I noticed in tressel tables that there is cross grain construction in the apron. For example:

https://static1.squarespace.com/static/5446ce86e4b008b6c28db4ad/553bdca2e4b03925cdef1c2e/554d1844e4b0a8ade6d0083f/1431116552426/modern_trestle_dining_table.jpg?format=500w

How much cross grain joinery is acceptable before it blows up?


----------



## LittleShaver (Sep 14, 2016)

There is no apron on the the table in your picture. Where there are cross grain joints, they are probably M&T and are perfectly acceptable. The cross brace under the top is also likely attached with screws in slotted holes to allow the top to move.
As for how much is acceptable…It depends. Type and condition of the wood, joinery used, placement of glue or fasteners, etc. Less is better, too much is a variable.


----------



## CaptainKlutz (Apr 23, 2014)

+1 no apron on that table
+1 cross gain support likely has slotted holes holding the top down.
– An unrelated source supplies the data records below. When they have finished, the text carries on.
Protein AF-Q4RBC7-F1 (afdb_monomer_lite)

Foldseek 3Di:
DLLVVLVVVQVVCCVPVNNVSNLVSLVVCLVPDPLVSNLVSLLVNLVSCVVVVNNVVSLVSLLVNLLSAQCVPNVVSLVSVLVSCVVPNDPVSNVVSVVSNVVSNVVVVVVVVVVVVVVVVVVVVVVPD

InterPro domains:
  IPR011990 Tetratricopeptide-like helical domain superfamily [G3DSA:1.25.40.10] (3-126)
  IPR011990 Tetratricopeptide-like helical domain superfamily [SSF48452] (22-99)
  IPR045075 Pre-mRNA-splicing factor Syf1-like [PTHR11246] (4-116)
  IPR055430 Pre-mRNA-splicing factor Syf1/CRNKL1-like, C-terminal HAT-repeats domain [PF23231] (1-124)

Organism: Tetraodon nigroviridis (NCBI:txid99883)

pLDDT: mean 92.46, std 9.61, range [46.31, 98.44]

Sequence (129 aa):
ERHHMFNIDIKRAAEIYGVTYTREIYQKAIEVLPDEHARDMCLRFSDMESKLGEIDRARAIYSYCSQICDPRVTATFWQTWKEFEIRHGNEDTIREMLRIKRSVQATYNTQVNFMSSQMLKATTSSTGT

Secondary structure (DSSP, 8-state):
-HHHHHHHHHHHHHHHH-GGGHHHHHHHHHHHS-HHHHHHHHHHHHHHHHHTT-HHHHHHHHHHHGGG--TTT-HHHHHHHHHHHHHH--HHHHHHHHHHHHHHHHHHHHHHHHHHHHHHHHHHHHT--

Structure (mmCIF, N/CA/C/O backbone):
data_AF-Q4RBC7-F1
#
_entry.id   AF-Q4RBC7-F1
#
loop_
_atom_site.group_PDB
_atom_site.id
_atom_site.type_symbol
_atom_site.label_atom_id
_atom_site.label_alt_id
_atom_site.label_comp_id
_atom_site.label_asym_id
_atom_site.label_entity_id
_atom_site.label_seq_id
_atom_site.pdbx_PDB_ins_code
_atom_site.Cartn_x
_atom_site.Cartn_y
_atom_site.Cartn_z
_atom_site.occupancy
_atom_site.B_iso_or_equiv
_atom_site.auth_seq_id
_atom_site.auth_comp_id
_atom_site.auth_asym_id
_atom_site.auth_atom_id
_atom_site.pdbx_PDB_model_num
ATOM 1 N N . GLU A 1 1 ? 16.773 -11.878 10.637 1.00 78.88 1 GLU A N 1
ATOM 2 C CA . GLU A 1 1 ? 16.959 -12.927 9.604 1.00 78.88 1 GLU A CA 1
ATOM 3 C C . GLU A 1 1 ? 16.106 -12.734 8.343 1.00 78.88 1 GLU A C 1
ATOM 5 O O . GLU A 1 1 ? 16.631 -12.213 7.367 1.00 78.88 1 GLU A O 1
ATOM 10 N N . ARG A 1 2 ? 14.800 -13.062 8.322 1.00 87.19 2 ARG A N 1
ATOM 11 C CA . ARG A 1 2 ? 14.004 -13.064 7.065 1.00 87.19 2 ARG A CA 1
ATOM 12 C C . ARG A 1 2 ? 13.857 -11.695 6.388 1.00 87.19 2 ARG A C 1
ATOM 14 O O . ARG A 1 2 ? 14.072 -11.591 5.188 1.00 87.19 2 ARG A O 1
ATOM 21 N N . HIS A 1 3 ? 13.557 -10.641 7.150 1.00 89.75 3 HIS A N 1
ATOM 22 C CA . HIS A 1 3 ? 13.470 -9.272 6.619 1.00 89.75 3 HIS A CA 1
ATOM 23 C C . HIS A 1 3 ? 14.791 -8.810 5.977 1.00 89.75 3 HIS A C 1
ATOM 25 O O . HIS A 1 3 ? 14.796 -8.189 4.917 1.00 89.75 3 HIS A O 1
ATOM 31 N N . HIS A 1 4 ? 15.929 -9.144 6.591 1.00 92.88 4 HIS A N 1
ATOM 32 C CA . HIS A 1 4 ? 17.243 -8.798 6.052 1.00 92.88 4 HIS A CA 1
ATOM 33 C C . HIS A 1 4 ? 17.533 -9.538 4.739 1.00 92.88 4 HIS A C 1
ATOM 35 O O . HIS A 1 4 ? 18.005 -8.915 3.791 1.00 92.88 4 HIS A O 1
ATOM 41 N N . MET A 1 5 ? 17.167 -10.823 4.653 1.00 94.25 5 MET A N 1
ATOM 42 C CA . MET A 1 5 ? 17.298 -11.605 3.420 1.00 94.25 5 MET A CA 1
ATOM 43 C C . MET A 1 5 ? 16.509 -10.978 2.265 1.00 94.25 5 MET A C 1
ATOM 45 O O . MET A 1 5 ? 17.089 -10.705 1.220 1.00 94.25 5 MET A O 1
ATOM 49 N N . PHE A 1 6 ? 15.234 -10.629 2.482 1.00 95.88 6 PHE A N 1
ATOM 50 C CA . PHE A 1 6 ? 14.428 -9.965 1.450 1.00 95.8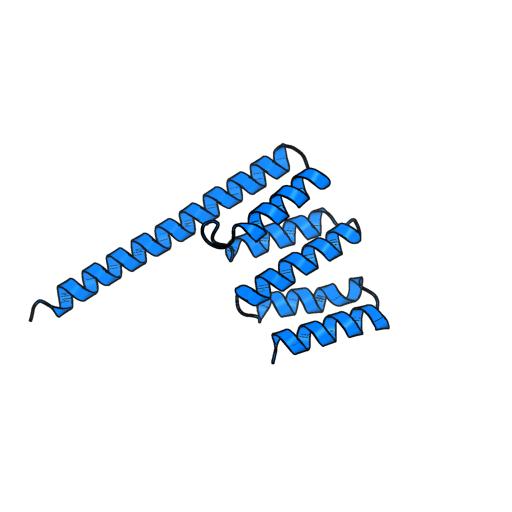8 6 PHE A CA 1
ATOM 51 C C . PHE A 1 6 ? 15.049 -8.652 0.969 1.00 95.88 6 PHE A C 1
ATOM 53 O O . PHE A 1 6 ? 15.010 -8.353 -0.218 1.00 95.88 6 PHE A O 1
ATOM 60 N N . ASN A 1 7 ? 15.666 -7.877 1.862 1.00 94.62 7 ASN A N 1
ATOM 61 C CA . ASN A 1 7 ? 16.353 -6.648 1.471 1.00 94.62 7 ASN A CA 1
ATOM 62 C C . ASN A 1 7 ? 17.559 -6.904 0.560 1.00 94.62 7 ASN A C 1
ATOM 64 O O . ASN A 1 7 ? 17.760 -6.167 -0.408 1.00 94.62 7 ASN A O 1
ATOM 68 N N . ILE A 1 8 ? 18.344 -7.943 0.853 1.00 96.25 8 ILE A N 1
ATOM 69 C CA . ILE A 1 8 ? 19.460 -8.361 -0.002 1.00 96.25 8 ILE A CA 1
ATOM 70 C C . ILE A 1 8 ? 18.930 -8.849 -1.353 1.00 96.25 8 ILE A C 1
ATOM 72 O O . ILE A 1 8 ? 19.448 -8.435 -2.390 1.00 96.25 8 ILE A O 1
ATOM 76 N N . ASP A 1 9 ? 17.882 -9.674 -1.345 1.00 94.31 9 ASP A N 1
ATOM 77 C CA . ASP A 1 9 ? 17.290 -10.248 -2.553 1.00 94.31 9 ASP A CA 1
ATOM 78 C C . ASP A 1 9 ? 16.700 -9.170 -3.463 1.00 94.31 9 ASP A C 1
ATOM 80 O O . ASP A 1 9 ? 16.978 -9.174 -4.658 1.00 94.31 9 ASP A O 1
ATOM 84 N N . ILE A 1 10 ? 15.962 -8.201 -2.909 1.00 96.19 10 ILE A N 1
ATOM 85 C CA . ILE A 1 10 ? 15.418 -7.060 -3.661 1.00 96.19 10 ILE A CA 1
ATOM 86 C C . ILE A 1 10 ? 16.551 -6.264 -4.308 1.00 96.19 10 ILE A C 1
ATOM 88 O O . ILE A 1 10 ? 16.485 -5.965 -5.499 1.00 96.19 10 ILE A O 1
ATOM 92 N N . LYS A 1 11 ? 17.602 -5.938 -3.544 1.00 95.56 11 LYS A N 1
ATOM 93 C CA . LYS A 1 11 ? 18.735 -5.161 -4.059 1.00 95.56 11 LYS A CA 1
ATOM 94 C C . LYS A 1 11 ? 19.437 -5.901 -5.197 1.00 95.56 11 LYS A C 1
ATOM 96 O O . LYS A 1 11 ? 19.624 -5.340 -6.272 1.00 95.56 11 LYS A O 1
ATOM 101 N N . ARG A 1 12 ? 19.769 -7.175 -4.983 1.00 96.12 12 ARG A N 1
ATOM 102 C CA . ARG A 1 12 ? 20.446 -8.010 -5.980 1.00 96.12 12 ARG A CA 1
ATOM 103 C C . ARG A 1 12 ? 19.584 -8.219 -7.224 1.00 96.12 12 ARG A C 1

IME - typical amount of wood movement for a 30" wide top is 1/4-1/2" total as moisture changes from 0% to 15% typical for indoor furniture for typical domestic species of wood.

How much 'before it blows up' depends on joint type, and allowable wood warping. 
This topic is always spirited debate as everyone has different experience with furniture living at different RH values, and few have seen same pieces live for a hundred years and taken between tropics and desert.

Tons of references exist on WWW:
https://www.wood-database.com/wood-articles/wood-and-moisture/
https://www.popularwoodworking.com/materials/how-to-calculate-wood-shrinkage-and-expansion/
https://www.finewoodworking.com/2013/08/29/calculating-for-wood-movement

Easy to figure out wood movement. Fire up your calculator!

YMMV


----------



## SMP (Aug 29, 2018)

I think you are confusing gluing cross grain with cross grain joinery? Plenty of ways to join pieces cross grain to allow for movement, from dirt cheap z-clips, slotted holes as mentioned, or intricate joinery techniques.


----------



## BalsaWood (Mar 25, 2015)

Oops- that is the wrong picture that I provided. I was wondering what if the face was aligned with the edge instead of what you see now in that picture which is edge to edge.


----------



## rwe2156 (May 7, 2014)

What are you talking about?

A trestle is made using mortise and tenons.

Just gluing to boards together face to face cross grain can be done, but it is not structurally sound. In some cases a half lap joint is used.

Maybe that's what you're thinking about.


----------



## wormil (Nov 19, 2011)

What they said above, the cross piece on the underside is a support or batten, which are usually attached with screws through slotted holes and help support the top and keep it flat. The slots allow the screw to move with the top as it expands and contracts. It is performing a similar job as an apron but we don't call it that.


----------